N: "The narrative that was pushed out to the media was, 'The only people who caused destruction were from out of town, it was all out of state.' Well, that's fucking bullshit. I saw plenty of local assholes mixed into this. These riots were happening in every city and it wasn't like, everyone's just switching teams for the night."
J: "The next day [May 29], 300 troops were deployed to the state Capitol to, to defend it from no one. There were National Guard and armored vehicles on a completely empty lawn, protecting the governor's office from an empty square. The media showed up, took pictures, and left; the governor issued a tough-sounding press release. Meanwhile, they could see the smoke columns rising over Minneapolis in the distance. It was a complete failure of leadership and massive misuse of resources."

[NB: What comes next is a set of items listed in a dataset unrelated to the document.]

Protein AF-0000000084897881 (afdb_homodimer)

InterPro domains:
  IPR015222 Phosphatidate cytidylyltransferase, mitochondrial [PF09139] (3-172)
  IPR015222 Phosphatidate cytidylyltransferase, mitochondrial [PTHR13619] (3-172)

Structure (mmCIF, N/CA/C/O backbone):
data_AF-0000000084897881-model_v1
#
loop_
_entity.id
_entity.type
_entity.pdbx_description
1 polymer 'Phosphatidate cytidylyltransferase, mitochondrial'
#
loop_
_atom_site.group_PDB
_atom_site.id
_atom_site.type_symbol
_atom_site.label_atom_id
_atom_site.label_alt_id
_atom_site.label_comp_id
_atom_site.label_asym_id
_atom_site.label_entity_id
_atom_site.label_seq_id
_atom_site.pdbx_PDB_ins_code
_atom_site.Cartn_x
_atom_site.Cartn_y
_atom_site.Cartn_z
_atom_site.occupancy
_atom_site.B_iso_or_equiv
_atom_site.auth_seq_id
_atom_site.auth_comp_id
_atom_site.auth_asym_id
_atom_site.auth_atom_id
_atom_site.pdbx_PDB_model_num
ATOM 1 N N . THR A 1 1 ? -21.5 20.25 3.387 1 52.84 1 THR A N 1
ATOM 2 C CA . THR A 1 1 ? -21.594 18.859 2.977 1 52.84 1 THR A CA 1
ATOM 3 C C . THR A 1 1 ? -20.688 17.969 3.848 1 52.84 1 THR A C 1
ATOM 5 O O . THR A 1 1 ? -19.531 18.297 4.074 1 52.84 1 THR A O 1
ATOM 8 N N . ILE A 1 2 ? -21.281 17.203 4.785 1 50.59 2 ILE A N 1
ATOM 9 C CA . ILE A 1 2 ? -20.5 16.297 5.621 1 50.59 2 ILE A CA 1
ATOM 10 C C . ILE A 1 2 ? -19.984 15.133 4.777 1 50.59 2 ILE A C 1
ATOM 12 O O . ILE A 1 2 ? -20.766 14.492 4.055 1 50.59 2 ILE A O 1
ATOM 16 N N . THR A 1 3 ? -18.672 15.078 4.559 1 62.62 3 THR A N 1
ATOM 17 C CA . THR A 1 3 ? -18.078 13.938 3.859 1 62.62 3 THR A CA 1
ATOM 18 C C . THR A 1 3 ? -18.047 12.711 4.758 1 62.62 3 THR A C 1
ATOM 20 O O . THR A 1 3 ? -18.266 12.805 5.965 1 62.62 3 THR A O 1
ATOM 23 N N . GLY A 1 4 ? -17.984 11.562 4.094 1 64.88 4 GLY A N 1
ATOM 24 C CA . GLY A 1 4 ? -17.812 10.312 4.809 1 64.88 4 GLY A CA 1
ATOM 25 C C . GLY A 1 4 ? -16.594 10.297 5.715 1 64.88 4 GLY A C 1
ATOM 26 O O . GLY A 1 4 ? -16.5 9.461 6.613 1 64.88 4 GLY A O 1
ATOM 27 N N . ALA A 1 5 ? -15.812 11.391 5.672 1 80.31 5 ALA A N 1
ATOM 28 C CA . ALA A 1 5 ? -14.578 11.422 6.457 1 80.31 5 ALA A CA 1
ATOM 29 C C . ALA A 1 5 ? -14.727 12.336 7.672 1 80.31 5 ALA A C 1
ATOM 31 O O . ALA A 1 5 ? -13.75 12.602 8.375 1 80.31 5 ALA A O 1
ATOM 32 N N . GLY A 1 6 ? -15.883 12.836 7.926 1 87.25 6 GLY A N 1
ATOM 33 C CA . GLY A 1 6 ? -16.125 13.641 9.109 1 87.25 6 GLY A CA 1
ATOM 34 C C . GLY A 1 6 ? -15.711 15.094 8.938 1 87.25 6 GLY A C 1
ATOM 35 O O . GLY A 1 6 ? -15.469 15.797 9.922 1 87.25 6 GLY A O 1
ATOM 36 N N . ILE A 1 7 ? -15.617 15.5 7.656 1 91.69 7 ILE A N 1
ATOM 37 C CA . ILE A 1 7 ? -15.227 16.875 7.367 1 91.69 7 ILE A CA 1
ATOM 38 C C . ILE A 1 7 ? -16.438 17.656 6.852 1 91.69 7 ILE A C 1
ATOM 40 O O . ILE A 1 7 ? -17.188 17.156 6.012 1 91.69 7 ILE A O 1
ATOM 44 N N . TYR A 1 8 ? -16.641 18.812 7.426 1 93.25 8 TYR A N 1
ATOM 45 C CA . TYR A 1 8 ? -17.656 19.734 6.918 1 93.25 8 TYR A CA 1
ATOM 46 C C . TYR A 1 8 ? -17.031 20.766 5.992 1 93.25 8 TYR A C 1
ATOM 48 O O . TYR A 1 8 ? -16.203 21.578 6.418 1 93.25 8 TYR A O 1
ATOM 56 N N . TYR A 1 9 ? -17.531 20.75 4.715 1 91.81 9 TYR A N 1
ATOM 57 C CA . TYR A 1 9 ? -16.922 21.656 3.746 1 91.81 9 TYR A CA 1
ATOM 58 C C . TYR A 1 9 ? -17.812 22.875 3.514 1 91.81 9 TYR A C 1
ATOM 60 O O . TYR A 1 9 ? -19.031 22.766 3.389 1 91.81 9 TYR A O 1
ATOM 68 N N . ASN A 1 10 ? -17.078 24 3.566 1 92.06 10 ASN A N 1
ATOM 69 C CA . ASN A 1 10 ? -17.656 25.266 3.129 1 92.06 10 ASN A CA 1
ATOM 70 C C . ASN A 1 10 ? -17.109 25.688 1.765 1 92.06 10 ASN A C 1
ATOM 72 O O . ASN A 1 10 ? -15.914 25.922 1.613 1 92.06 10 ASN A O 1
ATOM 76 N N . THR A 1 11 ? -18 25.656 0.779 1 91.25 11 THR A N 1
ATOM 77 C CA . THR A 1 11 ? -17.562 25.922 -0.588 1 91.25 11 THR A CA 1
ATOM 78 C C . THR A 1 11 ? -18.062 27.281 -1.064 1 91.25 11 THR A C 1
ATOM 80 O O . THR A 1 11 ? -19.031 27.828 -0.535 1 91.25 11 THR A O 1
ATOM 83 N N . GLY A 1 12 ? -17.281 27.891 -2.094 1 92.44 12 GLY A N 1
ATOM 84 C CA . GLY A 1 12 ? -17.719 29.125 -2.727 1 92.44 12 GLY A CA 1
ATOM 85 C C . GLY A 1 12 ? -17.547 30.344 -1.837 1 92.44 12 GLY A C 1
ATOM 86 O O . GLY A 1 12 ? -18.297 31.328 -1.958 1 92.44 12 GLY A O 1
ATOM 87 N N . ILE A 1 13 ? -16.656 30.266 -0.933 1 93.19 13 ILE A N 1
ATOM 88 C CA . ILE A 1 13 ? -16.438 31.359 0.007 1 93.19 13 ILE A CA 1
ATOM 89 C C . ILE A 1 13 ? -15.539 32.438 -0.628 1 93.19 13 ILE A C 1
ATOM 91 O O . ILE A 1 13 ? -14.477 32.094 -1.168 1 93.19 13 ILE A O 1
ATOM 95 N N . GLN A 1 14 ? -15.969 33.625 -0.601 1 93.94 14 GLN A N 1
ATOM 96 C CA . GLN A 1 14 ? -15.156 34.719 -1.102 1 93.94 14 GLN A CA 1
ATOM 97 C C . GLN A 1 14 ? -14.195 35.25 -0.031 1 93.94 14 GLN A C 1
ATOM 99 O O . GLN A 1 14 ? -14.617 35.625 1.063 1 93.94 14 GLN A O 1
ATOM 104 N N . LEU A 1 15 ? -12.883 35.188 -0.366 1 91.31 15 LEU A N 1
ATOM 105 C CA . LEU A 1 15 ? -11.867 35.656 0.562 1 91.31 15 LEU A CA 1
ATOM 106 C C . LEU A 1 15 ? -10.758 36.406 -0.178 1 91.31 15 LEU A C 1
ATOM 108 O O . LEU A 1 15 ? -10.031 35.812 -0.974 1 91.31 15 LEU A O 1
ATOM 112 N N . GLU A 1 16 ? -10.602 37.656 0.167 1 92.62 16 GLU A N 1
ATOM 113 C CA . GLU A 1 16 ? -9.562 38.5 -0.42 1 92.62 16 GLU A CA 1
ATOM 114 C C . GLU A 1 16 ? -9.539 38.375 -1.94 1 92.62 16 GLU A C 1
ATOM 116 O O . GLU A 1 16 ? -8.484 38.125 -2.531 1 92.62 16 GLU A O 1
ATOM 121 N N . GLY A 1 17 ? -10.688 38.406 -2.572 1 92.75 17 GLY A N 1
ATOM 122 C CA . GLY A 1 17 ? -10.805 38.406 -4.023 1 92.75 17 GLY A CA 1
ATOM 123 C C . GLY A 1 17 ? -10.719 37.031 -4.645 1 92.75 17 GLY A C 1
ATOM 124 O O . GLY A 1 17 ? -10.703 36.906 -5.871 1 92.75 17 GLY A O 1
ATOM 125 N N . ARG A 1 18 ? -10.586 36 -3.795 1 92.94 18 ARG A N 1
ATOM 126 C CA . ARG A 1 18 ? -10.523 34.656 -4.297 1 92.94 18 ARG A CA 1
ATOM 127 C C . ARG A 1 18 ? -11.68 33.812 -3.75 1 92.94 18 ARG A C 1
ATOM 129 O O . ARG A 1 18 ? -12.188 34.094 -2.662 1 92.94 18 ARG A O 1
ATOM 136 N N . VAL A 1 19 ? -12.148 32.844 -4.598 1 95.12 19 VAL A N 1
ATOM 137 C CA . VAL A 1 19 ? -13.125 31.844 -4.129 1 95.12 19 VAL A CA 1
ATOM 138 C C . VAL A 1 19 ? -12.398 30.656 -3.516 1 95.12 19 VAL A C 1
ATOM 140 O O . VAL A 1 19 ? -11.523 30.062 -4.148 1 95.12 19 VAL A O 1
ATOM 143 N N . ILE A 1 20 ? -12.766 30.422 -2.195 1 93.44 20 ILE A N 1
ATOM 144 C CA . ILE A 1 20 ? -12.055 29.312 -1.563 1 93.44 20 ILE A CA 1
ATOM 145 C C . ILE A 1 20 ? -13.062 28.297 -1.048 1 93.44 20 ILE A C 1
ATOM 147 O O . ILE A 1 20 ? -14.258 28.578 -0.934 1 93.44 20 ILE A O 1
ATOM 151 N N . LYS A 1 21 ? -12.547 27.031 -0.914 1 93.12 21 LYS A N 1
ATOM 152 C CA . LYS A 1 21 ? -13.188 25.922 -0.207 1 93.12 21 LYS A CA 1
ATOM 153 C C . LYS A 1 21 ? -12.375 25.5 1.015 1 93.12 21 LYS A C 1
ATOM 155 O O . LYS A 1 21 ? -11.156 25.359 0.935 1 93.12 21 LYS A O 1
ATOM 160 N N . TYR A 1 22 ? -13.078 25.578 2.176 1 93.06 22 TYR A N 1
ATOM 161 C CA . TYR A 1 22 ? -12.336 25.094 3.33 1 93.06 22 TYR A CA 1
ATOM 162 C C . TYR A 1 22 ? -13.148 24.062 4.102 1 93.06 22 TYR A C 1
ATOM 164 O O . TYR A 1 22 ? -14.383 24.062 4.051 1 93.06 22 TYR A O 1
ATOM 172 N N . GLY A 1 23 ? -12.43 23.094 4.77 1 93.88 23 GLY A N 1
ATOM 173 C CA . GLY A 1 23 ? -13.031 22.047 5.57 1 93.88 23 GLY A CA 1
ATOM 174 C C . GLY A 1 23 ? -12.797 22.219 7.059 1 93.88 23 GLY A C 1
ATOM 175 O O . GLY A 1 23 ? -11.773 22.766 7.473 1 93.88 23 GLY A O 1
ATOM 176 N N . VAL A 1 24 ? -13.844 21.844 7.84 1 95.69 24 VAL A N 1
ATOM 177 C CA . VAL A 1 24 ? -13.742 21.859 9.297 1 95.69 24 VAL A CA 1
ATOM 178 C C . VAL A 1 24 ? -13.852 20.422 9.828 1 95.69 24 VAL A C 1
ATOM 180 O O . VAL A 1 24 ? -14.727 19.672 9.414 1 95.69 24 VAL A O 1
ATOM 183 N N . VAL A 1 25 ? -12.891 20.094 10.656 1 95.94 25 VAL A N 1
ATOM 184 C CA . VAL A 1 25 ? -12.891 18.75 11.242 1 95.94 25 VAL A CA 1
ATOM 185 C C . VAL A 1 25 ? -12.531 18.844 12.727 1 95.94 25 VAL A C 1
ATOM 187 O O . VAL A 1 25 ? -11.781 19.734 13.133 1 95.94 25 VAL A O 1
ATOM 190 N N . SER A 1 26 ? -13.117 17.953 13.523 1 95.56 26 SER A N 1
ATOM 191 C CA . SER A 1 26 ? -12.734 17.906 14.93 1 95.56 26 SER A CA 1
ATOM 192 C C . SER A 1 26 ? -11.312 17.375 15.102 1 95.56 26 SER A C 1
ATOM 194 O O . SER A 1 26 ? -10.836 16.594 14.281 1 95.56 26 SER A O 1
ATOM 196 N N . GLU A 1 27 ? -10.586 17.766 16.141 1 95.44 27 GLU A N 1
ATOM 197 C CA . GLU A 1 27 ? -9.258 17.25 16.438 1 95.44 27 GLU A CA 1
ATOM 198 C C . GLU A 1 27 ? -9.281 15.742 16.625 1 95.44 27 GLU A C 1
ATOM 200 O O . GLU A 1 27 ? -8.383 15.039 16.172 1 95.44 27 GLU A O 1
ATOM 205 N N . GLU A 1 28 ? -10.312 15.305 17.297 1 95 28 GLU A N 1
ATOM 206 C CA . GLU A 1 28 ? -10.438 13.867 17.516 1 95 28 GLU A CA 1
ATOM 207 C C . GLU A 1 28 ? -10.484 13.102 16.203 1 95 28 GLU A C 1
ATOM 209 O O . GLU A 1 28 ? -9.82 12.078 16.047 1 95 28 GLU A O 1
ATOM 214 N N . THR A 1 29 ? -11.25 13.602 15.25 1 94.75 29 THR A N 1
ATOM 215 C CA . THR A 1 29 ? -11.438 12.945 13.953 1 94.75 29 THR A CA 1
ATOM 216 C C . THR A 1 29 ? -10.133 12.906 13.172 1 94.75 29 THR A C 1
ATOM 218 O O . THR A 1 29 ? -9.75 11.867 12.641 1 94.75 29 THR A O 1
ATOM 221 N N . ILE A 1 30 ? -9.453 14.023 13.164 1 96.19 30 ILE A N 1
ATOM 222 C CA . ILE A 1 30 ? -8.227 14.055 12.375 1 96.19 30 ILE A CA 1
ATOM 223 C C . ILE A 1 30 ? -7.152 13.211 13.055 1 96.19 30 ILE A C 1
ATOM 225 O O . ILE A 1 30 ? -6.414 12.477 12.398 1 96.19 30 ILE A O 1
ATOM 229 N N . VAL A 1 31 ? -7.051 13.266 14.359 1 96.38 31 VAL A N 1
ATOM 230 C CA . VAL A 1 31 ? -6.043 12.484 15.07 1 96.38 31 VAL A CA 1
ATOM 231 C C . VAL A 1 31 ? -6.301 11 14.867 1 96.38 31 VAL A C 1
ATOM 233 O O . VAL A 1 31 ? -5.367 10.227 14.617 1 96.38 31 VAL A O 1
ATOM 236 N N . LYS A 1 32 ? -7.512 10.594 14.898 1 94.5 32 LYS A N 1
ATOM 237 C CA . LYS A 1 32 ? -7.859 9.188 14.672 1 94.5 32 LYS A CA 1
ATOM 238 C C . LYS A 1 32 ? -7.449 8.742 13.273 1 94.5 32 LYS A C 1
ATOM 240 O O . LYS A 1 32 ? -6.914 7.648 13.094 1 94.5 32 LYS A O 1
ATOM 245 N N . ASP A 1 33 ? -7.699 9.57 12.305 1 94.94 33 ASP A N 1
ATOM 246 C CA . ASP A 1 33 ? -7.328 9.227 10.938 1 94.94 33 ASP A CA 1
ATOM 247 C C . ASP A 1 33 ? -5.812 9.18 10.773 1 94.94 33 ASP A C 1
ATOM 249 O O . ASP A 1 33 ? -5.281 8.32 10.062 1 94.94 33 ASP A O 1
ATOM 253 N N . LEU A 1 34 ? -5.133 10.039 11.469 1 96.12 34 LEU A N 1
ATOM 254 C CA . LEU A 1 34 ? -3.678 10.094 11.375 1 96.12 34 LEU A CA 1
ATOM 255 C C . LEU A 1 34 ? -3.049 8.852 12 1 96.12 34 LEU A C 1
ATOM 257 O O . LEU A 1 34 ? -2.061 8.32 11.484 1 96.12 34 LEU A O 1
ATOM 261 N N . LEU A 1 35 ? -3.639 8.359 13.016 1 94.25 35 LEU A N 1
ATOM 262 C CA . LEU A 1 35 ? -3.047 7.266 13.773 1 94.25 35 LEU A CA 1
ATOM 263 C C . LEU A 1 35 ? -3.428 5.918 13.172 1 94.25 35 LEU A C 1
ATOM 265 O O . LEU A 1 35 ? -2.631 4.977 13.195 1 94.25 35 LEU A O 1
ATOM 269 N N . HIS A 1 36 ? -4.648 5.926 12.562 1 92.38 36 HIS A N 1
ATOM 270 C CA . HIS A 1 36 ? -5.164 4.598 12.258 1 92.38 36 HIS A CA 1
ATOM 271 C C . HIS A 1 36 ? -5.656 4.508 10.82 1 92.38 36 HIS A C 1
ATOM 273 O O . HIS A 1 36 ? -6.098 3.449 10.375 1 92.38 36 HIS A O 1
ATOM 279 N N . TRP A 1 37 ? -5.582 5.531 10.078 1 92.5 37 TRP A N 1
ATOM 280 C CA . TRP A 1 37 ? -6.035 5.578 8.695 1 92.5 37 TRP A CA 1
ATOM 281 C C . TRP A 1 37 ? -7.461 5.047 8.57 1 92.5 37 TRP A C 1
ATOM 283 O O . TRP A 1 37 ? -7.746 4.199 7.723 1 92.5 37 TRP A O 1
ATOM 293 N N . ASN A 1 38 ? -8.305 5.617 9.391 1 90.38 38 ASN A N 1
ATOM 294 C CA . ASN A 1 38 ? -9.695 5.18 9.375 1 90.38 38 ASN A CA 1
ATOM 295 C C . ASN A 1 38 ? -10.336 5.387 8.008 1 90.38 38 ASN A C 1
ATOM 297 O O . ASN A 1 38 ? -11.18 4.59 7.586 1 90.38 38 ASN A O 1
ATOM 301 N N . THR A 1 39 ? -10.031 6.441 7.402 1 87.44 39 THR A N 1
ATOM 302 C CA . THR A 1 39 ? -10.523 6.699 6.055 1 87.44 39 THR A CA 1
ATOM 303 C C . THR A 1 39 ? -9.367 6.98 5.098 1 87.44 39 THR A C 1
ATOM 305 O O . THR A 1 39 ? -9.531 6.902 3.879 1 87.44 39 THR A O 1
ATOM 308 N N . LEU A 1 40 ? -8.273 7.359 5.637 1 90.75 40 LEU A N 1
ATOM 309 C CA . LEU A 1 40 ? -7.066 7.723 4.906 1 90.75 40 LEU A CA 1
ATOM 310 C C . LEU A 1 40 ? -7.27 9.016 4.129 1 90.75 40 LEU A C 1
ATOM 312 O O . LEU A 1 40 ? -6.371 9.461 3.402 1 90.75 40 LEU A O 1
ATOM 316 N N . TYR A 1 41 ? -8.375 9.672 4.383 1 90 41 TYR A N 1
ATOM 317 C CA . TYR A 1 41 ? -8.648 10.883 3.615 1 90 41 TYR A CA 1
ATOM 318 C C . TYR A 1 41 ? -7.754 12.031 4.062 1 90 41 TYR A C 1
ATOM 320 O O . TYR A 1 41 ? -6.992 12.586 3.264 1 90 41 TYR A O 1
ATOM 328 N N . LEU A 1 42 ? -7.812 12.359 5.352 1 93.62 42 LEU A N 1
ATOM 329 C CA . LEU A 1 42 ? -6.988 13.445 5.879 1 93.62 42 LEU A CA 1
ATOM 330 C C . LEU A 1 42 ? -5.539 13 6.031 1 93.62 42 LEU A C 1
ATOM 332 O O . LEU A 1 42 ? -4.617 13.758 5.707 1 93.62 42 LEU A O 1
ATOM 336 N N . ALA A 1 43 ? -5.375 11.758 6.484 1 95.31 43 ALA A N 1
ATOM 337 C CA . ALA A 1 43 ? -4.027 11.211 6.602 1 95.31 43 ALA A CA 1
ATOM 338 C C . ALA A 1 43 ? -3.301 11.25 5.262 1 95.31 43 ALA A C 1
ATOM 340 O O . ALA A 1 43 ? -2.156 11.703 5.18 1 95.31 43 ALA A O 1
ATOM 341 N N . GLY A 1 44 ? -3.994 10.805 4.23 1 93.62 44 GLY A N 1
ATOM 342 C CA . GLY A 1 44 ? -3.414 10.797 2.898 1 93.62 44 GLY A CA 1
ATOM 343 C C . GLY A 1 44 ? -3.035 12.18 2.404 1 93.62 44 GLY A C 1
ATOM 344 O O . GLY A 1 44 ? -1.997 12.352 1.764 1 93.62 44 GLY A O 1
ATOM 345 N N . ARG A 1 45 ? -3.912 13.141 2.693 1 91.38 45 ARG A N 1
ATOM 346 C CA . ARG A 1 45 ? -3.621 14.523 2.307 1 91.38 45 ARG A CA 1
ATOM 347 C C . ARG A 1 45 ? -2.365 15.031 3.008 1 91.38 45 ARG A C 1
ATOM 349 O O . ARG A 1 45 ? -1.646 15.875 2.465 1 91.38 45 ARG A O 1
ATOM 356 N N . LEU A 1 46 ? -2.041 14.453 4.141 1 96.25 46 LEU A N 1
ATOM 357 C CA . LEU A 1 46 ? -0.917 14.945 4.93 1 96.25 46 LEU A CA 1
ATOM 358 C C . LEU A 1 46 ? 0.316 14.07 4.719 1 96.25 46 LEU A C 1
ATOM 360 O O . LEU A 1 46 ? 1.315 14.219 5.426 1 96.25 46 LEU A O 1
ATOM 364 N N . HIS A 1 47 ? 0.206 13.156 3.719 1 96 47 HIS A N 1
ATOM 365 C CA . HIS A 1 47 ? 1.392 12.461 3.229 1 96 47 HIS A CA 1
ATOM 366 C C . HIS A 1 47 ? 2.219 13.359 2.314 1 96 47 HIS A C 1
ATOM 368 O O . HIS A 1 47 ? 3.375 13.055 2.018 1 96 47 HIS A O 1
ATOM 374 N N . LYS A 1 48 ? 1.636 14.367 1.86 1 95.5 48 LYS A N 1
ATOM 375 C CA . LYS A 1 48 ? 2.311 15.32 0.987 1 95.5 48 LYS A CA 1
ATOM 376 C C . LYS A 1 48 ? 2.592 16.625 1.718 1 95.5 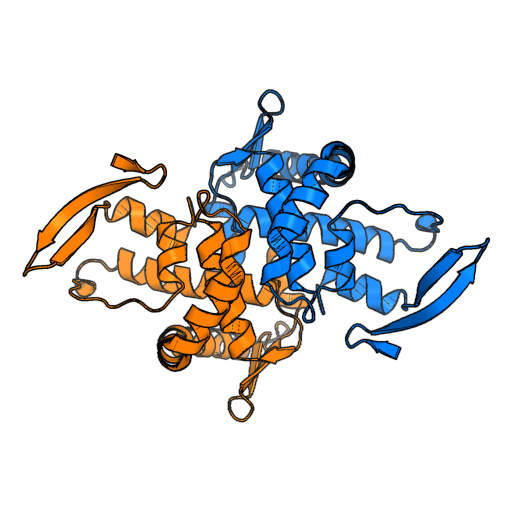48 LYS A C 1
ATOM 378 O O . LYS A 1 48 ? 1.94 16.938 2.717 1 95.5 48 LYS A O 1
ATOM 383 N N . PRO A 1 49 ? 3.643 17.375 1.186 1 95.38 49 PRO A N 1
ATOM 384 C CA . PRO A 1 49 ? 3.893 18.672 1.817 1 95.38 49 PRO A CA 1
ATOM 385 C C . PRO A 1 49 ? 2.684 19.609 1.757 1 95.38 49 PRO A C 1
ATOM 387 O O . PRO A 1 49 ? 1.99 19.656 0.737 1 95.38 49 PRO A O 1
ATOM 390 N N . VAL A 1 50 ? 2.408 20.234 2.918 1 95 50 VAL A N 1
ATOM 391 C CA . VAL A 1 50 ? 1.335 21.219 3.012 1 95 50 VAL A CA 1
ATOM 392 C C . VAL A 1 50 ? 1.881 22.531 3.584 1 95 50 VAL A C 1
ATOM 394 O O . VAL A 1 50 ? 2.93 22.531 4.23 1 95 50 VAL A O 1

N: [With the Chauvin trial underway], "there's intelligence coming out that folks from Portland, Seattle, New York, Austin, and other activist cities are traveling to Minneapolis to be there for this. You're not only dealing with the hometown contingent. You've got a lot of out-of-town people. I mean, those folks are not going to miss the trial."
J: "There's probably a solid core of at least 300 [local activists] that you can reliably count on. That's me just guessing based on what I've seen in the past…The issue is, we have rules we have to follow—as we should—and they don't. They're drawing on years and years of theory of how to effectively engage government forces in a psychological warfare campaign. All these people, they've read Mao, they've read [activist] Saul Alinsky. Their purpose is to provoke the appearance of a disproportionate response from law enforcement, to bring more people to their cause and gain a greater critical mass on the street. That's going to be a real question with this upcoming stuff: How much do we hold back versus, just snuff it out right away and make the arrests we need to make and remove the accelerants from the equation?"
N: "You have to arrest the main instigators. You just have to arrest people, period. And we didn't do that [last time]. There was no infrastructure in place for it. It's still a logistical nightmare for mass arrest.
"The National Guard has already been activated, so they're going to help in a preemptive way, versus responding two days later away. We'll already have them; we're much more prepared. We're not caught with our pants down, like last time.
"Our higher-ups are saying, 'We're preparing for the worst.' [The day the trial starts], we go into not 'emergency level,' but a more heightened state, through the length of the trial. I think [what happens to the city] totally depends on the verdict. I think if Chauvin's acquitted, we're fucked. There's no other way to put it."
J: "There's folks out there that are going to take any excuse to engage in civil unrest with us. [The jury] going for the manslaughter and not the murder, I think, will be good enough for them [to riot]."
N: "The jury is from Hennepin County. I can't imagine, in the back of their minds, they're not thinking, 'Boy, I can't say not guilty, regardless of the circumstances, because I don't want my city to burn.' I feel like that's going to play into it. I'm just speculating, but I feel sorry for those folks. I really do. I would not want to be in that position.
"I'd like to think that we're more prepared, but I just don't know if this [trial] is going to be a magnet for crazies from all over the U.S. to come here and wreak havoc. My guess is there will be fewer just regular folks who are just out protesting because they're upset, and there'll be less of those people to hide amongst. I don't know. Maybe I'm just being hopeful."